18 февраля, 14.12. Александр Турецкий
«Все-таки как много общего между Сочи и Москвой», — размышлял Турецкий, поглядывая в окно». Вообще-то, надо полагать, выглядывание из окна автобуса с черной надписью «Ритуал» должно считаться верхом неприличия, однако взирать всю дорогу на сидевшую напротив липатовскую вдову было бы слишком печально. Деморализующее зрелище! Склонив голову, вдова неподвижно уставилась в пустоту, где, возможно, видела отсутствующего на земле Бориса Никифоровича. Ее пальцы, шевелясь сами по себе, ощипывали траурную хризантему по одному лепестку: так девчонки ощипывают ромашки, решая глобальный вопрос: «Любит — не любит?» Сострадательный Слава Грязнов, плечом подпиравший вдову, тоже шевелил пальцами самым заковыристым образом — наверное, из сочувствия. Никто не смел нарушить молчания, и в салоне автобуса слышались лишь гудение двигателя и легкий скрип, создававшийся незначительным перемещением гроба, когда ко всему равнодушный водитель прибавлял скорость, стремясь побыстрее достигнуть печального пункта назначения.
На мысль о сходстве между двумя городами Турецкого навела промелькнувшая на углу табличка с названием улицы: «Тимирязевская». Александр Борисович вспомнил, что в Москве тоже есть улица Тимирязевская.
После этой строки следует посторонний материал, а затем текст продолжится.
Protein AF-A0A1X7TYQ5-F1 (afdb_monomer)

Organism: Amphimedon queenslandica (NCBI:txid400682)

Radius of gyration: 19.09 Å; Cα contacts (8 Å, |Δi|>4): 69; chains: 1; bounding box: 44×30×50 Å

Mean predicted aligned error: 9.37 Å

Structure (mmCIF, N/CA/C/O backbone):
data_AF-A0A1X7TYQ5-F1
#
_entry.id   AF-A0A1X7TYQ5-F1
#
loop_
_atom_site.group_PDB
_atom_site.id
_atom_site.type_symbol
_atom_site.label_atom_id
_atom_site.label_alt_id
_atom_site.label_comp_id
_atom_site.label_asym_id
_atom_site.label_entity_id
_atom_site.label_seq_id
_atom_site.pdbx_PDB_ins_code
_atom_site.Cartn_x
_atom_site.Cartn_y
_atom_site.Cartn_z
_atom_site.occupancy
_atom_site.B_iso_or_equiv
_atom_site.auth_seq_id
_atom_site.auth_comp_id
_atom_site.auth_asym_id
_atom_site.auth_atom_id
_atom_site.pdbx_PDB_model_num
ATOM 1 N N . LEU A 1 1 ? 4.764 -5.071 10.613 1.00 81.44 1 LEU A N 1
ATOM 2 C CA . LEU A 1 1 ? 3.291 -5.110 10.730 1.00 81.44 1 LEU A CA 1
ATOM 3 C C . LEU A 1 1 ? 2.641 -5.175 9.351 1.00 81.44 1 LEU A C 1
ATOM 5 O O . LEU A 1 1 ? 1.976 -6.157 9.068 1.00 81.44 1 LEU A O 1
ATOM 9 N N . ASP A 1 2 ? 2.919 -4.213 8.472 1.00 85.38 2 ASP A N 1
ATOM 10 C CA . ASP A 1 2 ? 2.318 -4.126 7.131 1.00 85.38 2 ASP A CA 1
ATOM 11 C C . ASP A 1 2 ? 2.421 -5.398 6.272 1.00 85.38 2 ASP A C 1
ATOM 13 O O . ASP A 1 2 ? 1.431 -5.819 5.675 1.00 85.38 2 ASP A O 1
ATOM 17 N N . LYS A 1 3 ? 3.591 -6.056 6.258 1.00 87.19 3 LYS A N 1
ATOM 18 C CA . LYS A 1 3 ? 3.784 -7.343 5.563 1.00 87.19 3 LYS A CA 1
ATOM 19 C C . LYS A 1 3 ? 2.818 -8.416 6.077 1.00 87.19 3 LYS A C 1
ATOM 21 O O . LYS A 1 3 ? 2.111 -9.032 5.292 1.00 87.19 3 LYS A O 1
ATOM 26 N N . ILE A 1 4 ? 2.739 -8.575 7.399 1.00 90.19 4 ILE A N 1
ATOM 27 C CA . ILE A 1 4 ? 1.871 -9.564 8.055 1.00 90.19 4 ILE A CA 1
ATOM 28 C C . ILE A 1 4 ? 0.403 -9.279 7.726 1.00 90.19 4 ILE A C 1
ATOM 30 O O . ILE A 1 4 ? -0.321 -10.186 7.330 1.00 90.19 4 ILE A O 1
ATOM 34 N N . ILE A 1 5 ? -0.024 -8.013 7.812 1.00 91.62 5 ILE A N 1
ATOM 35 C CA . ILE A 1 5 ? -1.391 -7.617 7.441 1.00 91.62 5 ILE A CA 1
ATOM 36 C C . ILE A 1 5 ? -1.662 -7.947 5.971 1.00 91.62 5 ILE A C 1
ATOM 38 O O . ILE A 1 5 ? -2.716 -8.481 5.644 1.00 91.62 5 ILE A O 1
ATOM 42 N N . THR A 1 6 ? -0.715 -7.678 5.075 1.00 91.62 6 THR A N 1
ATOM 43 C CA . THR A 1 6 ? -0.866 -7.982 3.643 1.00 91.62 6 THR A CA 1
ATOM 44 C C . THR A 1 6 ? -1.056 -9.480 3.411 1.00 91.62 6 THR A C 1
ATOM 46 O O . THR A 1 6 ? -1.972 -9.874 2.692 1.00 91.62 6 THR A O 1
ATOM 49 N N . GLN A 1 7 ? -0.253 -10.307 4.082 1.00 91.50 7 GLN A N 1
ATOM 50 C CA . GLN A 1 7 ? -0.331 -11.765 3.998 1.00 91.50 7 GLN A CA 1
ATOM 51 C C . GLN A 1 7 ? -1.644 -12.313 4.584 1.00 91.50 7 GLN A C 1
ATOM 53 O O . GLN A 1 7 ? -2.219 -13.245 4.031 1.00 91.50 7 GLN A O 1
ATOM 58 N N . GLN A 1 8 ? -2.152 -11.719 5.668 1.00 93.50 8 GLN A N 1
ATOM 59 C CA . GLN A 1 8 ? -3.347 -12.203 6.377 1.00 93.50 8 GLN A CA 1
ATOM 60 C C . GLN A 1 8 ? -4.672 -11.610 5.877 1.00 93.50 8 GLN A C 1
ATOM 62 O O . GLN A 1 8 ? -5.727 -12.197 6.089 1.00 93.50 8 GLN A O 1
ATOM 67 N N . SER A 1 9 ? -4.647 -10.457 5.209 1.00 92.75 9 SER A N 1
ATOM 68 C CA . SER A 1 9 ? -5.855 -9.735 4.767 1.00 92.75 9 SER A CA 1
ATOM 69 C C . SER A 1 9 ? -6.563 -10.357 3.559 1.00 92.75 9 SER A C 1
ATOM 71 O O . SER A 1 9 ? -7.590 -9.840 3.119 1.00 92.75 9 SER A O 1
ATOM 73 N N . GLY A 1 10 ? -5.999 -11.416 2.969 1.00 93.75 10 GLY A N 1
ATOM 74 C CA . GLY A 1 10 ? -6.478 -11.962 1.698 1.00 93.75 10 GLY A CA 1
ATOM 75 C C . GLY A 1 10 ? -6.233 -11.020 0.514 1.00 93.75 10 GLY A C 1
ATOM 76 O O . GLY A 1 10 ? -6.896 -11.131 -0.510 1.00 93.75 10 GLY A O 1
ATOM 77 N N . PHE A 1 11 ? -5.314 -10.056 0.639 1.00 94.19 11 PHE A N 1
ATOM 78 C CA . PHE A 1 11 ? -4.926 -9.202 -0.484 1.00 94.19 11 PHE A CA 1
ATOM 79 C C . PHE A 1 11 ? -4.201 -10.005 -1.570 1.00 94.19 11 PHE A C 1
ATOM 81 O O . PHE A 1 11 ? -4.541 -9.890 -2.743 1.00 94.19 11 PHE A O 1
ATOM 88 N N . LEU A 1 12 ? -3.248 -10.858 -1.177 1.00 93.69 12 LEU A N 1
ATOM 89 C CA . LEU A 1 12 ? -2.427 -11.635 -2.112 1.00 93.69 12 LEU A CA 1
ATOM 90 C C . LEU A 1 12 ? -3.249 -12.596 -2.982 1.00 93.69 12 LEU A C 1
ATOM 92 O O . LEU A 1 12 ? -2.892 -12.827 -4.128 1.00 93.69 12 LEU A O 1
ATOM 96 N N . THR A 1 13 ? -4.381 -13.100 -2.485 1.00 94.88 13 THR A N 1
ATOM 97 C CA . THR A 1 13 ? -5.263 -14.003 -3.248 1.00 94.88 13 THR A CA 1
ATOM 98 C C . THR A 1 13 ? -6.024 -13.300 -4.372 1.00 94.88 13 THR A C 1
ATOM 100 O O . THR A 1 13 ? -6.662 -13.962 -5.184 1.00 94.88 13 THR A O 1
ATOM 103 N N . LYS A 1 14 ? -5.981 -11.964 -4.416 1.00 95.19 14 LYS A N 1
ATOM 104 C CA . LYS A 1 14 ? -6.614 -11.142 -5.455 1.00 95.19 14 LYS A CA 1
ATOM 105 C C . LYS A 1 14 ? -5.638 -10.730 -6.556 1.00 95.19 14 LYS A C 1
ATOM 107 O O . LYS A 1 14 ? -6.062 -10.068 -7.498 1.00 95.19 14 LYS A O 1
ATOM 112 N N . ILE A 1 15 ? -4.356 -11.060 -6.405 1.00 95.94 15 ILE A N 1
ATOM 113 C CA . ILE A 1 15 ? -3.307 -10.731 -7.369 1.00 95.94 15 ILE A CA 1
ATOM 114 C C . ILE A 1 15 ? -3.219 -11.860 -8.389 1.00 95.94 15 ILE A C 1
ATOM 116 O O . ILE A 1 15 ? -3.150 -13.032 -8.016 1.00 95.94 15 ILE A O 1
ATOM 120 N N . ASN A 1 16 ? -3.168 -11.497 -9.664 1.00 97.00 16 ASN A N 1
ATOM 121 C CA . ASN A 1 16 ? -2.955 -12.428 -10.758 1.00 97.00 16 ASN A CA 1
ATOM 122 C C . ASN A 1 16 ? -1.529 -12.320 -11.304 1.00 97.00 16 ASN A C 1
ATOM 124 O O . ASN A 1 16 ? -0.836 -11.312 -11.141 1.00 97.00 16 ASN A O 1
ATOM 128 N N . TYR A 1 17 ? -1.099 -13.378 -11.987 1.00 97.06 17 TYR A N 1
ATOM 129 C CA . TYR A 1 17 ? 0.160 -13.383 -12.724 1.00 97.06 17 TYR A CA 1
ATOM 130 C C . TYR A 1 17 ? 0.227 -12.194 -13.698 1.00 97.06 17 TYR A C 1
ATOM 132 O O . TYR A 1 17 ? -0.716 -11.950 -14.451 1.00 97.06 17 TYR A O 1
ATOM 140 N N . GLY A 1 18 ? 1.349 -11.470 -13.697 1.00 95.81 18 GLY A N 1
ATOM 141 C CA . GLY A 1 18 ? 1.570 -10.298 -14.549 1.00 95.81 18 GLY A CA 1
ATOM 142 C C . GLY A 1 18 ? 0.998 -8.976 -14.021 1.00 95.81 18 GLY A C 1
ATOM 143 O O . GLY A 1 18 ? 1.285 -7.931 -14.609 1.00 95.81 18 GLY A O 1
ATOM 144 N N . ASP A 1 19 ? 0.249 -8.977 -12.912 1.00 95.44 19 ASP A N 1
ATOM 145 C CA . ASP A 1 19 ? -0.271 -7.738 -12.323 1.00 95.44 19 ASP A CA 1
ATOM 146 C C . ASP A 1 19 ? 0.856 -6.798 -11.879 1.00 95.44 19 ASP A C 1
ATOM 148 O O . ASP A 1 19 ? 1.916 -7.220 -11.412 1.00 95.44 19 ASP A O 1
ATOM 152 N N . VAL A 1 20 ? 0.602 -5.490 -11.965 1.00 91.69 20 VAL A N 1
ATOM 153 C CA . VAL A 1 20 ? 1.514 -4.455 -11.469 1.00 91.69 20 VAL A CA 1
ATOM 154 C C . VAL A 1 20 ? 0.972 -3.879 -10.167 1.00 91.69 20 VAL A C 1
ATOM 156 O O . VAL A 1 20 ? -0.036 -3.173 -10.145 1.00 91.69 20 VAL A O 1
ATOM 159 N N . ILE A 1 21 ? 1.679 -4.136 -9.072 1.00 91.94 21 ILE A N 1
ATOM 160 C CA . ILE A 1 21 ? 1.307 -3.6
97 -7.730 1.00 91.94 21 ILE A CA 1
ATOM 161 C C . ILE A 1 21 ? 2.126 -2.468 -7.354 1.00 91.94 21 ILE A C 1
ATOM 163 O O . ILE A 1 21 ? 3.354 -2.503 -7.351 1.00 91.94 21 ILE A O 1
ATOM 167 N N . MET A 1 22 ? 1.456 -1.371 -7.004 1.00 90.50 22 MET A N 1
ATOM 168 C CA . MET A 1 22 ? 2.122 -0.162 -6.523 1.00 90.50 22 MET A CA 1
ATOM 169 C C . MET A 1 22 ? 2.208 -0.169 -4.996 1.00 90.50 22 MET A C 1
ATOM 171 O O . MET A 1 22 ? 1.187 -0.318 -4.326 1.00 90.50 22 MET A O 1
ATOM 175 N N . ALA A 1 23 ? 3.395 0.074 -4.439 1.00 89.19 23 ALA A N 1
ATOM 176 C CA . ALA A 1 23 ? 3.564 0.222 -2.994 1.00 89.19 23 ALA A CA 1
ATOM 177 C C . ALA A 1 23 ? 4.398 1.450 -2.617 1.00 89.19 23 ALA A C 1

А также, напоминая о московской топонимике, в Сочи имелись улица Островского и улица Воровского, улица Чехова и улица Гончарова, улица Каширская и улица Армянская. В Сочи был даже — вот смех! — Цветной бульвар.
«Названия — это, конечно, не главное, — продолжал вести свои мысленные заметки Турецкий. — Тем более в Сочи полно и своих названий, несущих отпечаток южного колорита: всякие там Инжирные, Абрикосовые, Виноградные, Бамбуковые… Дело в том, что как Москва, так и Сочи — города, предоставляющие чрезвычайные возможности. За овладение ресурсами и там, и там идет борьба — между бандитами и органами правопорядка, между разными бандитскими группировками. И с конкурентами там и тут расправляются жестоко. Крайне жестоко…»
Хоронили Липатова при большом стечении народа: и сочинского, и приезжего. Многих Борис Никифорович раздражал своей бескомпромиссностью, и они явились, чтобы увидеть его в гробу; еще большему количеству людей сделал добро, и они пришли, чтобы отдать ему последнюю дань уважения. Лицо, более не искаженное страданиями, благообразно выглядывало из венков и букетов, притушевывающих бледность смерти. Погода воцарилась веселенькая, с пением раздухарившихся птичек, с полоскавшимся высоко и ослепительно влажным, полным стремительно бегущих облаков небом, и не понять было: уместна ли в день погребения такая погода, или лучше было бы, чтобы на свежую могилу лил дождь? Вдова на похоронах не плакала: перегорела. Сослуживцы Бориса Никифоровича старались выражать молчаливое сочувствие и мужественную скорбь. В нескольких скупых речах, произнесенных на кладбище, прозвучало упоминание о том, что безвременная смерть прокурора Липатова не останется безнаказанной и карающая рука правосудия настигнет убийцу.